**To do:** Write out the stretch of lines below that begins at the line with "ATOM 194 O O" and ends at the line with "ATOM 211 O O", including both, exactly as given and nothing more.
### Given entries ###
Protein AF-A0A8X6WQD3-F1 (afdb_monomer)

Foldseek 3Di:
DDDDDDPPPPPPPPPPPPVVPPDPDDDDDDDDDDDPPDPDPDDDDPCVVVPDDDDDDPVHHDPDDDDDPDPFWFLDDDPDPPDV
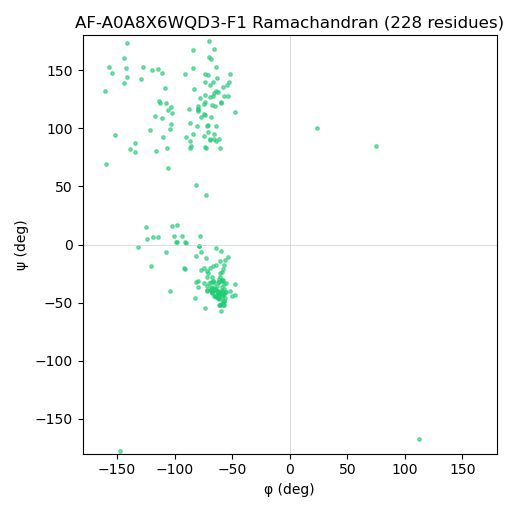VSVVCLQVPPVQLQLQLVQLQVQLVVVLVVPVVPVPDPSVPDDRDDSVLVVLLVVLVVVCVVPPDPDPVLQCDPPPVRDDPVNCVSDNSVVSVSCVVRGWRADPPCPDPPDPDNVCRRNVNSVVSNVVSVVNTTDDDPDDDDDDDD

pLDDT: mean 78.13, std 22.71, range [29.39, 98.5]

Solvent-accessible surface area (backbone atoms only — not comparable to full-atom values): 15333 Å² total; per-residue (Å²): 140,83,84,81,78,81,80,84,78,84,79,75,86,74,82,72,81,69,78,85,74,79,78,85,76,84,78,83,88,79,96,72,84,86,78,81,82,76,93,65,99,67,81,90,71,83,56,74,72,78,72,59,89,74,78,74,42,95,91,42,66,74,77,81,81,73,81,83,80,76,82,62,43,74,65,57,90,71,92,54,92,86,43,71,61,64,64,51,39,67,64,60,32,72,68,60,42,46,49,33,32,51,37,16,42,52,51,38,53,57,50,50,66,69,50,64,83,45,94,79,50,76,72,82,70,72,70,82,71,43,55,70,57,51,52,51,50,51,53,49,54,54,48,45,75,74,53,78,64,100,45,80,71,46,48,62,32,84,50,85,93,59,46,42,70,66,48,57,72,73,47,49,64,69,56,51,54,50,48,69,70,33,65,34,50,42,76,83,83,74,76,52,92,78,51,92,54,70,92,48,47,63,42,39,61,55,50,54,52,43,55,54,34,53,63,61,36,40,38,75,66,93,80,80,86,88,81,89,85,134

InterPro domains:
  IPR029526 PiggyBac transposable element-derived protein [PF13843] (83-230)

Organism: NCBI:txid2747483

Secondary structure (DSSP, 8-state):
-----------------GGGG--------------------S----GGGTT-----BTTBPPPPPPPP----EE-S--S-TT-HHHHHHTTS-HHHHHHHHHHHHHHHHHHHHHHTTSTT-GGGG-----HHHHHHHHHHHHHHHHS--SSGGGGG---TTT--HHHHHH--HHHHHHHHHH--SS-TT---TT-S-GGGGGGHHHHHHHHHHHHHHEE--S--------

Radius of gyration: 25.44 Å; Cα contacts (8 Å, |Δi|>4): 131; chains: 1; bounding box: 48×45×98 Å

Sequence (230 aa):
MAQKRKLDYYNDDFDFDTESLSSFESDEDFVHSISSSEDDSSDEEDFSSVRQWCKIDSSSPAPSRFSFIGDVGMKACVTNISDPLEYFELFFTDEIVNHIVTETNIFAAENLNKFKSKEHSRTHHWSETNANELRIFFATLILQGIITKPTVRMFWSKRKLIETPSFSNLMSSRRFDFIMQFIHFDRNENADSSHPQPKLKKIWTVLNYLQKKFSEVYTPEQDICIDESL

Nearest PDB structures (foldseek):
  6x68-assembly1_C  TM=8.214E-01  e=3.130E-04  Trichoplusia ni

Structure (mmCIF, N/CA/C/O backbone):
data_AF-A0A8X6WQD3-F1
#
_entry.id   AF-A0A8X6WQD3-F1
#
loop_
_atom_site.group_PDB
_atom_site.id
_atom_site.type_symbol
_atom_site.label_atom_id
_atom_site.label_alt_id
_atom_site.label_comp_id
_atom_site.label_asym_id
_atom_site.label_entity_id
_atom_site.label_seq_id
_atom_site.pdbx_PDB_ins_code
_atom_site.Cartn_x
_atom_site.Cartn_y
_atom_site.Cartn_z
_atom_site.occupancy
_atom_site.B_iso_or_equiv
_atom_site.auth_seq_id
_atom_site.auth_comp_id
_atom_site.auth_asym_id
_atom_site.auth_atom_id
_atom_site.pdbx_PDB_model_num
ATOM 1 N N . MET A 1 1 ? -28.267 -24.056 47.676 1.00 37.34 1 MET A N 1
ATOM 2 C CA . MET A 1 1 ? -27.795 -22.656 47.626 1.00 37.34 1 MET A CA 1
ATOM 3 C C . MET A 1 1 ? -27.132 -22.459 46.263 1.00 37.34 1 MET A C 1
ATOM 5 O O . MET A 1 1 ? -25.984 -22.834 46.091 1.00 37.34 1 MET A O 1
ATOM 9 N N . ALA A 1 2 ? -27.905 -22.050 45.252 1.00 32.12 2 ALA A N 1
ATOM 10 C CA . ALA A 1 2 ? -27.469 -22.011 43.853 1.00 32.12 2 ALA A CA 1
ATOM 11 C C . ALA A 1 2 ? -27.217 -20.557 43.428 1.00 32.12 2 ALA A C 1
ATOM 13 O O . ALA A 1 2 ? -28.138 -19.742 43.428 1.00 32.12 2 ALA A O 1
ATOM 14 N N . GLN A 1 3 ? -25.967 -20.229 43.098 1.00 31.47 3 GLN A N 1
ATOM 15 C CA . GLN A 1 3 ? -25.586 -18.927 42.552 1.00 31.47 3 GLN A CA 1
ATOM 16 C C . GLN A 1 3 ? -26.053 -18.821 41.095 1.00 31.47 3 GLN A C 1
ATOM 18 O O . GLN A 1 3 ? -25.526 -19.492 40.208 1.00 31.47 3 GLN A O 1
ATOM 23 N N . LYS A 1 4 ? -27.034 -17.949 40.839 1.00 33.19 4 LYS A N 1
ATOM 24 C CA . LYS A 1 4 ? -27.352 -17.462 39.491 1.00 33.19 4 LYS A CA 1
ATOM 25 C C . LYS A 1 4 ? -26.191 -16.587 39.008 1.00 33.19 4 LYS A C 1
ATOM 27 O O . LYS A 1 4 ? -26.005 -15.481 39.508 1.00 33.19 4 LYS A O 1
ATOM 32 N N . ARG A 1 5 ? -25.422 -17.074 38.029 1.00 31.81 5 ARG A N 1
ATOM 33 C CA . ARG A 1 5 ? -24.532 -16.237 37.212 1.00 31.81 5 ARG A CA 1
ATOM 34 C C . ARG A 1 5 ? -25.403 -15.321 36.348 1.00 31.81 5 ARG A C 1
ATOM 36 O O . ARG A 1 5 ? -26.217 -15.817 35.574 1.00 31.81 5 ARG A O 1
ATOM 43 N N . LYS A 1 6 ? -25.250 -14.004 36.502 1.00 31.16 6 LYS A N 1
ATOM 44 C CA . LYS A 1 6 ? -25.742 -13.023 35.528 1.00 31.16 6 LYS A CA 1
ATOM 45 C C . LYS A 1 6 ? -24.951 -13.231 34.234 1.00 31.16 6 LYS A C 1
ATOM 47 O O . LYS A 1 6 ? -23.727 -13.151 34.253 1.00 31.16 6 LYS A O 1
ATOM 52 N N . LEU A 1 7 ? -25.641 -13.568 33.145 1.00 31.30 7 LEU A N 1
ATOM 53 C CA . LEU A 1 7 ? -25.125 -13.299 31.808 1.00 31.30 7 LEU A CA 1
ATOM 54 C C . LEU A 1 7 ? -25.350 -11.808 31.575 1.00 31.30 7 LEU A C 1
ATOM 56 O O . LEU A 1 7 ? -26.496 -11.380 31.449 1.00 31.30 7 LEU A O 1
ATOM 60 N N . ASP A 1 8 ? -24.272 -11.036 31.544 1.00 34.44 8 ASP A N 1
ATOM 61 C CA . ASP A 1 8 ? -24.327 -9.669 31.047 1.00 34.44 8 ASP A CA 1
ATOM 62 C C . ASP A 1 8 ? -24.495 -9.747 29.527 1.00 34.44 8 ASP A C 1
ATOM 64 O O . ASP A 1 8 ? -23.580 -10.088 28.774 1.00 34.44 8 ASP A O 1
ATOM 68 N N . TYR A 1 9 ? -25.734 -9.530 29.098 1.00 30.50 9 TYR A N 1
ATOM 69 C CA . TYR A 1 9 ? -26.123 -9.390 27.706 1.00 30.50 9 TYR A CA 1
ATOM 70 C C . TYR A 1 9 ? -25.577 -8.044 27.214 1.00 30.50 9 TYR A C 1
ATOM 72 O O . TYR A 1 9 ? -26.153 -6.993 27.485 1.00 30.50 9 TYR A O 1
ATOM 80 N N . TYR A 1 10 ? -24.414 -8.072 26.559 1.00 33.78 10 TYR A N 1
ATOM 81 C CA . TYR A 1 10 ? -23.886 -6.932 25.811 1.00 33.78 10 TYR A CA 1
ATOM 82 C C . TYR A 1 10 ? -24.775 -6.711 24.579 1.00 33.78 10 TYR A C 1
ATOM 84 O O . TYR A 1 10 ? -24.548 -7.309 23.527 1.00 33.78 10 TYR A O 1
ATOM 92 N N . ASN A 1 11 ? -25.797 -5.872 24.738 1.00 33.25 11 ASN A N 1
ATOM 93 C CA . ASN A 1 11 ? -26.435 -5.171 23.631 1.00 33.25 11 ASN A CA 1
ATOM 94 C C . ASN A 1 11 ? -25.568 -3.960 23.295 1.00 33.25 11 ASN A C 1
ATOM 96 O O . ASN A 1 11 ? -25.582 -2.966 24.016 1.00 33.25 11 ASN A O 1
ATOM 100 N N . ASP A 1 12 ? -24.788 -4.084 22.229 1.00 38.41 12 ASP A N 1
ATOM 101 C CA . ASP A 1 12 ? -24.139 -2.958 21.565 1.00 38.41 12 ASP A CA 1
ATOM 102 C C . ASP A 1 12 ? -24.759 -2.935 20.163 1.00 38.41 12 ASP A C 1
ATOM 104 O O . ASP A 1 12 ? -24.243 -3.555 19.226 1.00 38.41 12 ASP A O 1
ATOM 108 N N . ASP A 1 13 ? -25.959 -2.348 20.090 1.00 34.16 13 ASP A N 1
ATOM 109 C CA . ASP A 1 13 ? -26.686 -2.066 18.853 1.00 34.16 13 ASP A CA 1
ATOM 110 C C . ASP A 1 13 ? -25.855 -1.053 18.058 1.00 34.16 13 ASP A C 1
ATOM 112 O O . ASP A 1 13 ? -25.929 0.162 18.238 1.00 34.16 13 ASP A O 1
ATOM 116 N N . PHE A 1 14 ? -24.958 -1.590 17.237 1.00 41.25 14 PHE A N 1
ATOM 117 C CA . PHE A 1 14 ? -24.256 -0.849 16.207 1.00 41.25 14 PHE A CA 1
ATOM 118 C C . PHE A 1 14 ? -25.142 -0.878 14.966 1.00 41.25 14 PHE A C 1
ATOM 120 O O . PHE A 1 14 ? -25.031 -1.792 14.147 1.00 41.25 14 PHE A O 1
ATOM 127 N N . ASP A 1 15 ? -26.032 0.108 14.860 1.00 30.75 15 ASP A N 1
ATOM 128 C CA . ASP A 1 15 ? -26.692 0.447 13.603 1.00 30.75 15 ASP A CA 1
ATOM 129 C C . ASP A 1 15 ? -25.621 0.982 12.647 1.00 30.75 15 ASP A C 1
ATOM 131 O O . ASP A 1 15 ? -25.238 2.153 12.645 1.00 30.75 15 ASP A O 1
ATOM 135 N N . PHE A 1 16 ? -25.045 0.050 11.892 1.00 40.91 16 PHE A N 1
ATOM 136 C CA . PHE A 1 16 ? -24.218 0.330 10.736 1.00 40.91 16 PHE A CA 1
ATOM 137 C C . PHE A 1 16 ? -25.162 0.755 9.613 1.00 40.91 16 PHE A C 1
ATOM 139 O O . PHE A 1 16 ? -25.696 -0.097 8.899 1.00 40.91 16 PHE A O 1
ATOM 146 N N . ASP A 1 17 ? -25.387 2.062 9.469 1.00 29.39 17 ASP A N 1
ATOM 147 C CA . ASP A 1 17 ? -26.041 2.622 8.285 1.00 29.39 17 ASP A CA 1
ATOM 148 C C . ASP A 1 17 ? -25.178 2.299 7.057 1.00 29.39 17 ASP A C 1
ATOM 150 O O . ASP A 1 17 ? -24.239 3.004 6.690 1.00 29.39 17 ASP A O 1
ATOM 154 N N . THR A 1 18 ? -25.495 1.156 6.450 1.00 40.88 18 THR A N 1
ATOM 155 C CA . THR A 1 18 ? -24.824 0.567 5.284 1.00 40.88 18 THR A CA 1
ATOM 156 C C . THR A 1 18 ? -25.268 1.253 3.983 1.00 40.88 18 THR A C 1
ATOM 158 O O . THR A 1 18 ? -24.784 0.924 2.905 1.00 40.88 18 THR A O 1
ATOM 161 N N . GLU A 1 19 ? -26.175 2.230 4.058 1.00 29.75 19 GLU A N 1
ATOM 162 C CA . GLU A 1 19 ? -26.817 2.840 2.886 1.00 29.75 19 GLU A CA 1
ATOM 163 C C . GLU A 1 19 ? -25.960 3.887 2.148 1.00 29.75 19 GLU A C 1
ATOM 165 O O . GLU A 1 19 ? -26.366 4.387 1.106 1.00 29.75 19 GLU A O 1
ATOM 170 N N . SER A 1 20 ? -24.742 4.193 2.610 1.00 35.38 20 SER A N 1
ATOM 171 C CA . SER A 1 20 ? -23.837 5.131 1.915 1.00 35.38 20 SER A CA 1
ATOM 172 C C . SER A 1 20 ? -22.776 4.447 1.033 1.00 35.38 20 SER A C 1
ATOM 174 O O . SER A 1 20 ? -21.779 5.080 0.682 1.00 35.38 20 SER A O 1
ATOM 176 N N . LEU A 1 21 ? -22.955 3.167 0.686 1.00 35.31 21 LEU A N 1
ATOM 177 C CA . LEU A 1 21 ? -22.080 2.437 -0.250 1.00 35.31 21 LEU A CA 1
ATOM 178 C C . LEU A 1 21 ? -22.769 2.009 -1.558 1.00 35.31 21 LEU A C 1
ATOM 180 O O . LEU A 1 21 ? -22.146 1.342 -2.381 1.00 35.31 21 LEU A O 1
ATOM 184 N N . SER A 1 22 ? -24.016 2.422 -1.803 1.00 36.16 22 SER A N 1
ATOM 185 C CA . SER A 1 22 ? -24.727 2.132 -3.054 1.00 36.16 22 SER A CA 1
ATOM 186 C C . SER A 1 22 ? -24.837 3.363 -3.956 1.00 36.16 22 SER A C 1
ATOM 188 O O . SER A 1 22 ? -25.866 4.031 -3.989 1.00 36.16 22 SER A O 1
ATOM 190 N N . SER A 1 23 ? -23.782 3.632 -4.722 1.00 32.94 23 SER A N 1
ATOM 191 C CA . SER A 1 23 ? -23.897 4.284 -6.035 1.00 32.94 23 SER A CA 1
ATOM 192 C C . SER A 1 23 ? -22.642 3.991 -6.861 1.00 32.94 23 SER A C 1
ATOM 194 O O . SER A 1 23 ? -21.803 4.862 -7.085 1.00 32.94 23 SER A O 1
ATOM 196 N N . PHE A 1 24 ? -22.482 2.733 -7.273 1.00 35.53 24 PHE A N 1
ATOM 197 C CA . PHE A 1 24 ? -21.661 2.423 -8.440 1.00 35.53 24 PHE A CA 1
ATOM 198 C C . PHE A 1 24 ? -22.589 2.573 -9.647 1.00 35.53 24 PHE A C 1
ATOM 200 O O . PHE A 1 24 ? -23.255 1.623 -10.054 1.00 35.53 24 PHE A O 1
ATOM 207 N N . GLU A 1 25 ? -22.731 3.805 -10.136 1.00 36.41 25 GLU A N 1
ATOM 208 C CA . GLU A 1 25 ? -23.301 4.021 -11.463 1.00 36.41 25 GLU A CA 1
ATOM 209 C C . GLU A 1 25 ? -22.193 3.749 -12.478 1.00 36.41 25 GLU A C 1
ATOM 211 O O . GLU A 1 25 ? -21.123 4.360 -12.459 1.00 36.41 25 GLU A O 1
ATOM 216 N N . SER A 1 26 ? -22.444 2.723 -13.284 1.00 42.25 26 SER A N 1
ATOM 217 C CA . SER A 1 26 ? -21.662 2.347 -14.449 1.00 42.25 26 SER A CA 1
ATOM 218 C C . SER A 1 26 ? -21.971 3.355 -15.547 1.00 42.25 26 SER A C 1
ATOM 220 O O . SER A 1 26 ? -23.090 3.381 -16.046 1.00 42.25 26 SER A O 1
###
**Response to the exercise:**
ATOM 194 O O . SER A 1 23 ? -21.803 4.862 -7.085 1.00 32.94 23 SER A O 1
ATOM 196 N N . PHE A 1 24 ? -22.482 2.733 -7.273 1.00 35.53 24 PHE A N 1
ATOM 197 C CA . PHE A 1 24 ? -21.661 2.423 -8.440 1.00 35.53 24 PHE A CA 1
ATOM 198 C C . PHE A 1 24 ? -22.589 2.573 -9.647 1.00 35.53 24 PHE A C 1
ATOM 200 O O . PHE A 1 24 ? -23.255 1.623 -10.054 1.00 35.53 24 PHE A O 1
ATOM 207 N N . GLU A 1 25 ? -22.731 3.805 -10.136 1.00 36.41 25 GLU A N 1
ATOM 208 C CA . GLU A 1 25 ? -23.301 4.021 -11.463 1.00 36.41 25 GLU A CA 1
ATOM 209 C C . GLU A 1 25 ? -22.193 3.749 -12.478 1.00 36.41 25 GLU A C 1
ATOM 211 O O . GLU A 1 25 ? -21.123 4.360 -12.459 1.00 36.41 25 GLU A O 1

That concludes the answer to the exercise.